Is the one-past-the-end pointer of a non-array type a valid concept in C++?

No, it is legal. 5.7(4) - one paragraph before your quote - says: "For the purposes of these operators, a pointer to a nonarray object behaves the same as a pointer to the
first element of an array of length one with the type of the object as its element type."

Is one-past-end pointer OK for non-array object types?

Yes, it is okay. It is one of the four categories of values any pointer type may hold.

[basic.compound] (emphasis mine)

3 Every value of pointer type is one of the following:

  • a pointer to an object or function (the pointer is said to point to the object or function), or
  • a pointer past the end of an object ([expr.add]), or
  • the null pointer value ([conv.ptr]) for that type, or
  • an invalid pointer value.

A value of a pointer type that is a pointer to or past the end of an
object represents the address of the first byte in memory
([intro.memory]) occupied by the object or the first byte in memory
after the end of the storage occupied by the object, respectively. [
Note: A pointer past the end of an object ([expr.add]) is not
considered to point to an unrelated object of the object's type that
might be located at that address. A pointer value becomes invalid when
the storage it denotes reaches the end of its storage duration; see
[basic.stc]. — end note ] For purposes of pointer arithmetic
([expr.add]) and comparison ([expr.rel], [expr.eq]), a pointer past
the end of the last element of an array x of n elements is considered
to be equivalent to a pointer to a hypothetical array element n of x
and an object of type T that is not an array element is considered to
belong to an array with one element of type T.

As you can see, array types are also mentioned here, with their hypothetical object past the end. And as the footnote in [expr.add] explains, the arithmetic to obtain a one-past-the-end pointer is meant to be valid too:

As specified in [basic.compound], an object that is not an array element is considered to belong to a single-element array for this purpose and a pointer past the last element of an array of n elements is considered to be equivalent to a pointer to a hypothetical array element n for this purpose.

Pointer to one-before-first element of array is UB. When was this first defined so?

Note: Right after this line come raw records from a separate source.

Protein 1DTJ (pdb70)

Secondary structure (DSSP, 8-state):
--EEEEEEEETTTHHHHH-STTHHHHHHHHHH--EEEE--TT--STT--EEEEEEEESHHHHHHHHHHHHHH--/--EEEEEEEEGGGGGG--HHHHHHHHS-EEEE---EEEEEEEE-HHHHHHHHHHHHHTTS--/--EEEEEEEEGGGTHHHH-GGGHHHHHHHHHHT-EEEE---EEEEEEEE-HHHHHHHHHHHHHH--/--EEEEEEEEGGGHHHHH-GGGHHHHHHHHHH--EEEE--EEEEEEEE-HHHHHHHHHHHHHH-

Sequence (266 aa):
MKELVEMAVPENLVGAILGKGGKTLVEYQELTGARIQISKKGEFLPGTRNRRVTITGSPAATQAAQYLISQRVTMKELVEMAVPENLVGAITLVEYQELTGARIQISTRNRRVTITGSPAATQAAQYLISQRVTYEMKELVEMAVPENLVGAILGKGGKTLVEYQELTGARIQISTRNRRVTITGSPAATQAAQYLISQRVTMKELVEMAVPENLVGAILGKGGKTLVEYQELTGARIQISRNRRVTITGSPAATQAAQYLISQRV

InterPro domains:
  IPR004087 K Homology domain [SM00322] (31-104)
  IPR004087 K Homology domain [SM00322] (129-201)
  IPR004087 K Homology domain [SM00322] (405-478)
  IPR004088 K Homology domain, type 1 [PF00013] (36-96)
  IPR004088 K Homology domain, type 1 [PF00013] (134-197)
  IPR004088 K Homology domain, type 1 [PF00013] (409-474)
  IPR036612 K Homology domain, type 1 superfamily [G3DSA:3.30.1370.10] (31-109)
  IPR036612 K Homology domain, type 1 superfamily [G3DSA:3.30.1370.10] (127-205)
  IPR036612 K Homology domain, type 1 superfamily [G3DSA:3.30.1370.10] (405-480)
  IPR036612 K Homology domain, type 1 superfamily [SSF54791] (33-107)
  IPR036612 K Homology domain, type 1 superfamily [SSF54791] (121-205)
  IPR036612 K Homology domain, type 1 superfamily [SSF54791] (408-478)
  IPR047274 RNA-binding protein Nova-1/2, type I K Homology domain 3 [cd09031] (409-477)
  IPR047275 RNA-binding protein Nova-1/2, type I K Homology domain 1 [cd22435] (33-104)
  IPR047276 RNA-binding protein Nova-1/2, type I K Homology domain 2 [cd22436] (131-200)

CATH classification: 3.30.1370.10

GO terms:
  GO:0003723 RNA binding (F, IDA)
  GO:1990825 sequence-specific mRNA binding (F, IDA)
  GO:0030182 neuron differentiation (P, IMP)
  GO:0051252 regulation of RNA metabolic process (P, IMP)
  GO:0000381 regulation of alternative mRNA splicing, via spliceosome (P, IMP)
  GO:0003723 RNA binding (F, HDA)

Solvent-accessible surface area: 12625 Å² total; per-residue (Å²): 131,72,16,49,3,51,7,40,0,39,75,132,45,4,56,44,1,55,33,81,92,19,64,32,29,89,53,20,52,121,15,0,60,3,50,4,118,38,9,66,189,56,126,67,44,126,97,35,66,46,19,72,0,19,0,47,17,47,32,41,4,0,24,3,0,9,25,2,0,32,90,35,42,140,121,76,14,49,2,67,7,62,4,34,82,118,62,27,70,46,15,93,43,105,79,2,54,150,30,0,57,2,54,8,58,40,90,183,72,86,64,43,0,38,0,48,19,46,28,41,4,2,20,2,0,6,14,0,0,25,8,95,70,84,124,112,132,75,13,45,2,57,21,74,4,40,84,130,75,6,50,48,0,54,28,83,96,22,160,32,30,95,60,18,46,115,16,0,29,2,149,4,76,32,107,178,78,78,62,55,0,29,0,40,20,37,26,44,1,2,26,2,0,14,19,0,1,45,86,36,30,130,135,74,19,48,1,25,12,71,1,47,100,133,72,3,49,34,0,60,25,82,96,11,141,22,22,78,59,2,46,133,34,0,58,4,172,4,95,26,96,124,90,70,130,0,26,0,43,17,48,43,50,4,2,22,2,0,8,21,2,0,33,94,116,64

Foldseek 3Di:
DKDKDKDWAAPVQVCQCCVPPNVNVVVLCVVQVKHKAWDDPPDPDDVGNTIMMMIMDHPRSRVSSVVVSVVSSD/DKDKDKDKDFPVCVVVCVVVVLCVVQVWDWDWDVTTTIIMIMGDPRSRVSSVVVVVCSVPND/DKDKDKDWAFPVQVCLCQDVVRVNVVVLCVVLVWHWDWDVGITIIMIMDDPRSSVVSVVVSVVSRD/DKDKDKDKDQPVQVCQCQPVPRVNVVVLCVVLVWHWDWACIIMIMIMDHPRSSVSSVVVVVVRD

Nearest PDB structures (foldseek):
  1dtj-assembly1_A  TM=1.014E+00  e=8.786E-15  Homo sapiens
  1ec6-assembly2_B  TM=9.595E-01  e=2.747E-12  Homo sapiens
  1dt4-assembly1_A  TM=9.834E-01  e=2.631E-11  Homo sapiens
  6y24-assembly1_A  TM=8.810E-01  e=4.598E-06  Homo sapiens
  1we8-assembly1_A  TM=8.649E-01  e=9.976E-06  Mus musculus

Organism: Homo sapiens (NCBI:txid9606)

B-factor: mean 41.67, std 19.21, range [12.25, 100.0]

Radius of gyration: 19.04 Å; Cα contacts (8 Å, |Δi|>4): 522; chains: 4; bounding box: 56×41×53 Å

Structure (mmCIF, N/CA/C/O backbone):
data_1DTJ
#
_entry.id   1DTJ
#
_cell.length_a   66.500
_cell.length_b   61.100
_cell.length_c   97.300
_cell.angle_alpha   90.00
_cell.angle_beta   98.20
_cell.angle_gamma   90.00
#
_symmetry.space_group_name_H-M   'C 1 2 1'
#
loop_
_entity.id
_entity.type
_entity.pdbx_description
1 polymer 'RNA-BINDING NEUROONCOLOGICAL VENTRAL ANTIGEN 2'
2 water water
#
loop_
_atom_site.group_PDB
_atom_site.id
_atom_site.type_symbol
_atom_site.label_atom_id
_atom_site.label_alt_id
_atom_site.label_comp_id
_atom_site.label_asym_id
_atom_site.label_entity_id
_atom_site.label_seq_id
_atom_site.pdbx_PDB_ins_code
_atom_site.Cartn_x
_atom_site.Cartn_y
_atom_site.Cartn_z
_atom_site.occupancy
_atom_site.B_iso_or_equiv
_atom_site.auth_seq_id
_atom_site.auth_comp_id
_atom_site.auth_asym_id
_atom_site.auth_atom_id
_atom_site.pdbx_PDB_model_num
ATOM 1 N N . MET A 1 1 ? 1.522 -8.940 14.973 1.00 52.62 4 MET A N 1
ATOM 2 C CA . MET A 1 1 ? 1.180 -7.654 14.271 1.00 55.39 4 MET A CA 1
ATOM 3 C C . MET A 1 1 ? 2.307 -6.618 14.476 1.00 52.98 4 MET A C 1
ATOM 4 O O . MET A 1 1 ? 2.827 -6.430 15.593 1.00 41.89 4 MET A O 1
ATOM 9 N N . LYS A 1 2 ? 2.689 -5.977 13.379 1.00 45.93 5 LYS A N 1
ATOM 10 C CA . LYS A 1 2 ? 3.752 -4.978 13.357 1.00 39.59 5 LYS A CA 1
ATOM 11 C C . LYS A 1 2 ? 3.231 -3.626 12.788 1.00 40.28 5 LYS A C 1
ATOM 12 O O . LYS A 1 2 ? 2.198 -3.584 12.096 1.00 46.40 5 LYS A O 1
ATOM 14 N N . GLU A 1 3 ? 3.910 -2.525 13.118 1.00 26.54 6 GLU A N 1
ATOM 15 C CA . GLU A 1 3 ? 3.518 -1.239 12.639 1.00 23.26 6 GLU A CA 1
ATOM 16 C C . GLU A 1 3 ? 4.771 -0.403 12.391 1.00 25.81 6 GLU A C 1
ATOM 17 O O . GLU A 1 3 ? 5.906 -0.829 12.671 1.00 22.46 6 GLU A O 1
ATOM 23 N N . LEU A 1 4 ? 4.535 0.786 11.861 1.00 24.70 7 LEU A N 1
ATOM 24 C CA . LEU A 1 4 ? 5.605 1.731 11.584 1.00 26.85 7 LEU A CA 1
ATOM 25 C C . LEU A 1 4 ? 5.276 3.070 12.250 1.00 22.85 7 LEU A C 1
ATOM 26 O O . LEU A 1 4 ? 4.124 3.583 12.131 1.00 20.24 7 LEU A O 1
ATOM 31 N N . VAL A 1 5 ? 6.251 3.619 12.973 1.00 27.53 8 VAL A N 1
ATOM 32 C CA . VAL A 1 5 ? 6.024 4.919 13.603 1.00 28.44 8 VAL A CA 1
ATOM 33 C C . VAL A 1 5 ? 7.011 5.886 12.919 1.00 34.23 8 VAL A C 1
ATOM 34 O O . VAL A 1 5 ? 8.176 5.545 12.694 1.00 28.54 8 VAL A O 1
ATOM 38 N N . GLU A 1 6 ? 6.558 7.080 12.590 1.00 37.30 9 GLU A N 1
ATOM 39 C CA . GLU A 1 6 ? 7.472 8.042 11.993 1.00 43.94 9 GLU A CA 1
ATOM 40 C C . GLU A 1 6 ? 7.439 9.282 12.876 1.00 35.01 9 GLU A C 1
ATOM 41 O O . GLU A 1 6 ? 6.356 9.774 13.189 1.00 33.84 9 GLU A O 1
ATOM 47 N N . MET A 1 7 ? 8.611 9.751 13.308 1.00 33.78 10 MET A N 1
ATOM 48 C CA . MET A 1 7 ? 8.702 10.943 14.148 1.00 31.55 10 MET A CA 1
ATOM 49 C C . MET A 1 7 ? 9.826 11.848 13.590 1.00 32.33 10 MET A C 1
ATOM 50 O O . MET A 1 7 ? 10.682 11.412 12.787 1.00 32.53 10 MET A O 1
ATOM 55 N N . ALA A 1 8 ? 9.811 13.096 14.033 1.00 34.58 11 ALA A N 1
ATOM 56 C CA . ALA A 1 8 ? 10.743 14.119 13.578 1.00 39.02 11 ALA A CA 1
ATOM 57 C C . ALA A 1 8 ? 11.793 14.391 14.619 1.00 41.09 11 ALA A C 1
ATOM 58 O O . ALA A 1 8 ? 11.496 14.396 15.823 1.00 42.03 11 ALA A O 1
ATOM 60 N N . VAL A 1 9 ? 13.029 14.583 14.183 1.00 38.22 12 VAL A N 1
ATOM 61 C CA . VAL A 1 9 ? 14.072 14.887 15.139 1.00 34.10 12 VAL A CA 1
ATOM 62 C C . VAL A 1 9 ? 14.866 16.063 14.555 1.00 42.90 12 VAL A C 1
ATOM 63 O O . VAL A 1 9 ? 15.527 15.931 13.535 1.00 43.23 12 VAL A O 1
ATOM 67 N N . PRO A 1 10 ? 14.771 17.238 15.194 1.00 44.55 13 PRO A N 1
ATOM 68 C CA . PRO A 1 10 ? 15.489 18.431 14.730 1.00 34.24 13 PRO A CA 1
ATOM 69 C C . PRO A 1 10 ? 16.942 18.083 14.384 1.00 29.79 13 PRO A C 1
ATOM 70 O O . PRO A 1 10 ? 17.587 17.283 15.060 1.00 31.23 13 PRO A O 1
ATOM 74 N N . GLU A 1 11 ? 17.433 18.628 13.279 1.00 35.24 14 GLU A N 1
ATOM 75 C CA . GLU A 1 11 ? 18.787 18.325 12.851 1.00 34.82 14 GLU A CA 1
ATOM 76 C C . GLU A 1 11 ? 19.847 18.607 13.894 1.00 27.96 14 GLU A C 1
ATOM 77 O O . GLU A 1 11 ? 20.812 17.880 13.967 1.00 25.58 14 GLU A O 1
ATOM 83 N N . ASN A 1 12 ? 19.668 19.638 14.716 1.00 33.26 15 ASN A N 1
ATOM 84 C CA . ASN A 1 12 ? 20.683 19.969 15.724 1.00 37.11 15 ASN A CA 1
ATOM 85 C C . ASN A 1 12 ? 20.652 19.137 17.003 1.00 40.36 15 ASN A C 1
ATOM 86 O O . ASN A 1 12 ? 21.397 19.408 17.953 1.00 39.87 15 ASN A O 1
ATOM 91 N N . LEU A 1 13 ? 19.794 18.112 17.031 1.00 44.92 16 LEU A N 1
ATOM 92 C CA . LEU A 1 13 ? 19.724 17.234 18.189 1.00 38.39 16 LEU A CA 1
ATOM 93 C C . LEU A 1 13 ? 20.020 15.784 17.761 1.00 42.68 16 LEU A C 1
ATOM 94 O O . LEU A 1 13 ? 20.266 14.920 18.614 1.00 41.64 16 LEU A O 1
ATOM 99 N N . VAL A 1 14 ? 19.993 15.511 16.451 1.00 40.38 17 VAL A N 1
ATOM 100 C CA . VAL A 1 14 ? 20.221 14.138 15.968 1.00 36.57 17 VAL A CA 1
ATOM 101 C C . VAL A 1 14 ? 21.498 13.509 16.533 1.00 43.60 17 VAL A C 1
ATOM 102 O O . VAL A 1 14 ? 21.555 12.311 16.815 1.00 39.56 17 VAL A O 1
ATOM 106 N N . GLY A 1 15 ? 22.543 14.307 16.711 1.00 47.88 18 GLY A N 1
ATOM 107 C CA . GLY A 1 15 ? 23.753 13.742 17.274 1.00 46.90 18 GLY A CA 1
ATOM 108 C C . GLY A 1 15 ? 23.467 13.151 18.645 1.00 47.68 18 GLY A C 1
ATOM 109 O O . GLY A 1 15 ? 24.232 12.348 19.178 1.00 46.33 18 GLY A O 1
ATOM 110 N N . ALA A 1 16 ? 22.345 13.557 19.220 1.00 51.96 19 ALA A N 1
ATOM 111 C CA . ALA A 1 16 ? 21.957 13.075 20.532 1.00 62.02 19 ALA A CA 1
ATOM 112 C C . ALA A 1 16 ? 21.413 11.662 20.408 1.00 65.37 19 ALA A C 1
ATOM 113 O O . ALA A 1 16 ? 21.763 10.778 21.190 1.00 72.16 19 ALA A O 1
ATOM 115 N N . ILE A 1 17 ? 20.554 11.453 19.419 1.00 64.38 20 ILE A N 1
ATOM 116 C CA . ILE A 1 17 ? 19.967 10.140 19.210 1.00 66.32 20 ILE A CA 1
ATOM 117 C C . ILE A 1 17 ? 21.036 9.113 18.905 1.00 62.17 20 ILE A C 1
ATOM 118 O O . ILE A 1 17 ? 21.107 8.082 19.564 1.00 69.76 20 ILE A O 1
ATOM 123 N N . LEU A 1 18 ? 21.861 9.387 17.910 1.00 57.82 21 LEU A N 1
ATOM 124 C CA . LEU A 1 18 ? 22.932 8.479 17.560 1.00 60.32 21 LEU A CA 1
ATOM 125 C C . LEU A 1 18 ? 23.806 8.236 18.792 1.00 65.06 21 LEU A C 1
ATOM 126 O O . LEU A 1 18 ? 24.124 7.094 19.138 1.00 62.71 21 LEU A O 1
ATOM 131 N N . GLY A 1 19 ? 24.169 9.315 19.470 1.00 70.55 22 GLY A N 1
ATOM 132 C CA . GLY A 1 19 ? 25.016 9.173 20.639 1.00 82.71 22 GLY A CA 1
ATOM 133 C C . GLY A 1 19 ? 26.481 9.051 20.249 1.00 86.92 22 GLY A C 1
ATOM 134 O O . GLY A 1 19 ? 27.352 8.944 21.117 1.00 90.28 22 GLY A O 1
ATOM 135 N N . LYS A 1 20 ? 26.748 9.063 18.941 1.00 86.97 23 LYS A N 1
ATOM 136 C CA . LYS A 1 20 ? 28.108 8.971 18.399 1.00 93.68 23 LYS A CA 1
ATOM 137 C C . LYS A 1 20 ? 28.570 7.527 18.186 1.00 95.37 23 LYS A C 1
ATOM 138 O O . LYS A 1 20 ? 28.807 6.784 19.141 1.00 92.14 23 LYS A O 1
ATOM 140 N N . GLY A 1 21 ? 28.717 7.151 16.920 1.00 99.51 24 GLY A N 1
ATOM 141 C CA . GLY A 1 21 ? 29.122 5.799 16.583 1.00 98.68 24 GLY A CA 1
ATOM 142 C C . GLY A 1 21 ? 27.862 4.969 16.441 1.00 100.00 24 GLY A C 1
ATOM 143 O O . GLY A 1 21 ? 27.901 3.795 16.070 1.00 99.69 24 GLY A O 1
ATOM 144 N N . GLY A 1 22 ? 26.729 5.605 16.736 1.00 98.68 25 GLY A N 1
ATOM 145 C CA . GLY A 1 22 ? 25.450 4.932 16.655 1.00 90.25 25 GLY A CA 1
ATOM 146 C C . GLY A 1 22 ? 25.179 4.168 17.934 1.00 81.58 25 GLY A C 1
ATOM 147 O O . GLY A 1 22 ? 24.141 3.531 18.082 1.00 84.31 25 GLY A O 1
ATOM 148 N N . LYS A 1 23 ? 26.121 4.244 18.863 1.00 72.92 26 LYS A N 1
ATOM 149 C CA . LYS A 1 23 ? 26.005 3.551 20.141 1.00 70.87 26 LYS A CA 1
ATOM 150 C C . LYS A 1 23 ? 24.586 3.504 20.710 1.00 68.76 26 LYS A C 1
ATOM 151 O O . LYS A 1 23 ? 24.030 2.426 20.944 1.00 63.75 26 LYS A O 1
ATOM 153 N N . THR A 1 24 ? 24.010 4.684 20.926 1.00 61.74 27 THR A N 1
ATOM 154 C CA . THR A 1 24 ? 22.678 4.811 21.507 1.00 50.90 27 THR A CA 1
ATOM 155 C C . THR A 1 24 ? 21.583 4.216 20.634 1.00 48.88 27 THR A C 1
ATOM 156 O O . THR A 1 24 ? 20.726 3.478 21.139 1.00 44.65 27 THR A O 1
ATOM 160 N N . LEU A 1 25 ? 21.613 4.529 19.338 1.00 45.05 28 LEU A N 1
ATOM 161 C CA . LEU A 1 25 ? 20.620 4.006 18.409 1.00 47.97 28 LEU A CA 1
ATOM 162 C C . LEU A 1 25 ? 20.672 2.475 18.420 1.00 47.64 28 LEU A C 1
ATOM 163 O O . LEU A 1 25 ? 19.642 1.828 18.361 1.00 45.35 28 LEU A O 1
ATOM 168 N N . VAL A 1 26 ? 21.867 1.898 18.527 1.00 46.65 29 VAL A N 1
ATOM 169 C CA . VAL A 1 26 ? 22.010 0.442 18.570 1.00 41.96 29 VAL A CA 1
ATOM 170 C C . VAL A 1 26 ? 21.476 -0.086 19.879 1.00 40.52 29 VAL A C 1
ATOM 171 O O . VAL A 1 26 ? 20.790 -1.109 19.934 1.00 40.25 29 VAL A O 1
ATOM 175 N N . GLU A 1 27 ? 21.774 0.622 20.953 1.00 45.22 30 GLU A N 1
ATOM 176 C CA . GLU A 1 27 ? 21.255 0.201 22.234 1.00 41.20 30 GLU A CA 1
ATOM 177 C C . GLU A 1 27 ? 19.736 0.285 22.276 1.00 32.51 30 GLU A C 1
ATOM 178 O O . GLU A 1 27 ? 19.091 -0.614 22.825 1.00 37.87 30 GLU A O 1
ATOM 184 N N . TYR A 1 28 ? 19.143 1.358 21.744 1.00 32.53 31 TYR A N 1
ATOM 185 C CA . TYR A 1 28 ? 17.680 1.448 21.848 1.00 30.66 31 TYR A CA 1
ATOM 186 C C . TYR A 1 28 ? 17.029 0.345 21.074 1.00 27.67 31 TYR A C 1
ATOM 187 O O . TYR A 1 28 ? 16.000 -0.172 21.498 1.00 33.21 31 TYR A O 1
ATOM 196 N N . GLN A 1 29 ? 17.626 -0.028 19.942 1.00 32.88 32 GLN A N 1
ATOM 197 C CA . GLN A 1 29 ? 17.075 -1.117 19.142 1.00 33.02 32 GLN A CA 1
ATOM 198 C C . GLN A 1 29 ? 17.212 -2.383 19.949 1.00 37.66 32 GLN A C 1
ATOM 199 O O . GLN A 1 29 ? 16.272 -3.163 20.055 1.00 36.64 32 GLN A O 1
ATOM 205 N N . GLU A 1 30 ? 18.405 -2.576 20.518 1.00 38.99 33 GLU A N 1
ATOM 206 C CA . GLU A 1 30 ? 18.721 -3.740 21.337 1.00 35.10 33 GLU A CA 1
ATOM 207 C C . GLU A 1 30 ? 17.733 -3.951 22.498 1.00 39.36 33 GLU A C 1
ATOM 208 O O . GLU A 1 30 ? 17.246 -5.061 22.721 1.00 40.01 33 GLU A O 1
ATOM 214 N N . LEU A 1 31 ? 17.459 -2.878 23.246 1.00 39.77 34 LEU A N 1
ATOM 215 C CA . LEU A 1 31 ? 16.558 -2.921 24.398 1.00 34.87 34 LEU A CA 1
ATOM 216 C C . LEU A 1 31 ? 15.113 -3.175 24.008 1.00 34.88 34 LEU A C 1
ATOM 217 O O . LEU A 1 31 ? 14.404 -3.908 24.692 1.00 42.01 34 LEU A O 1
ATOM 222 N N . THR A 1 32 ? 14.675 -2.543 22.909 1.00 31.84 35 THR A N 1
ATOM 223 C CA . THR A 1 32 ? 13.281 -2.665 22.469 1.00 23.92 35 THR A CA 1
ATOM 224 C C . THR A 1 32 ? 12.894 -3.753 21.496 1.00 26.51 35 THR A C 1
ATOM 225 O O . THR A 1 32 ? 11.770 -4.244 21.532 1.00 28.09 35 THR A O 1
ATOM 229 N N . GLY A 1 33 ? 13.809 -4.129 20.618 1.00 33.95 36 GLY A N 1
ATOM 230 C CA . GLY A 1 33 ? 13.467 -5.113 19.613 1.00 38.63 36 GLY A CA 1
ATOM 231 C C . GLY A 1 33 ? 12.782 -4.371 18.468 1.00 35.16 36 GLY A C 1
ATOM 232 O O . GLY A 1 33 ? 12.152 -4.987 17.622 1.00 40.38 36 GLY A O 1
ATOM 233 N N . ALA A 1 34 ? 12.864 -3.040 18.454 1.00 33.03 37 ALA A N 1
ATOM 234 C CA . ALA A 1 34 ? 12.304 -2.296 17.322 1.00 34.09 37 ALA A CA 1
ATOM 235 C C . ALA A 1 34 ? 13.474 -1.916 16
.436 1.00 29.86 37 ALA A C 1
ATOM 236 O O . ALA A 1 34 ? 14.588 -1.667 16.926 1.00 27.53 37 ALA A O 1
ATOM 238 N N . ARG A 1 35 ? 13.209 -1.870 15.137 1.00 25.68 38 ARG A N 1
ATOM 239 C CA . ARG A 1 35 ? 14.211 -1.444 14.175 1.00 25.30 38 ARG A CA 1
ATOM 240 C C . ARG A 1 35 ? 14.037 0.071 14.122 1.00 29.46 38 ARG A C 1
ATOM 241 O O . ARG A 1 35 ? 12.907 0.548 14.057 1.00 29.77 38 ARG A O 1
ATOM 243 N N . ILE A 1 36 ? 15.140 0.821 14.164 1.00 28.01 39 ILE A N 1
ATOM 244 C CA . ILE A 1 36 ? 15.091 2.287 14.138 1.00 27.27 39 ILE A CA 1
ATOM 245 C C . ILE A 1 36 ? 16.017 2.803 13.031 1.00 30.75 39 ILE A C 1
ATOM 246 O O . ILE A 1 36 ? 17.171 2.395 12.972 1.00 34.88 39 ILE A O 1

The very earliest C standard, C89, has the same rule in 3.3.6 Additive Operators:

When an expression that has integral type is added to or subtracted from a pointer, the integral value is first multiplied by the size of the object pointed to. The result has the type of the pointer operand. If the pointer operand points to a member of an array object, and the array object is large enough, the result points to a member of the same array object, appropriately offset from the original member. Thus if P points to a member of an array object, the expression P+1 points to the next member of the array object. Unless both the pointer operand and the result point to a member of the same array object, or one past the last member of the array object, the behavior is undefined. Unless both the pointer operand and the result point to a member of the same array object, or the pointer operand points one past the last member of an array object and the result points to a member of the same array object, the behavior is undefined if the result is used as the operand of a unary * operator.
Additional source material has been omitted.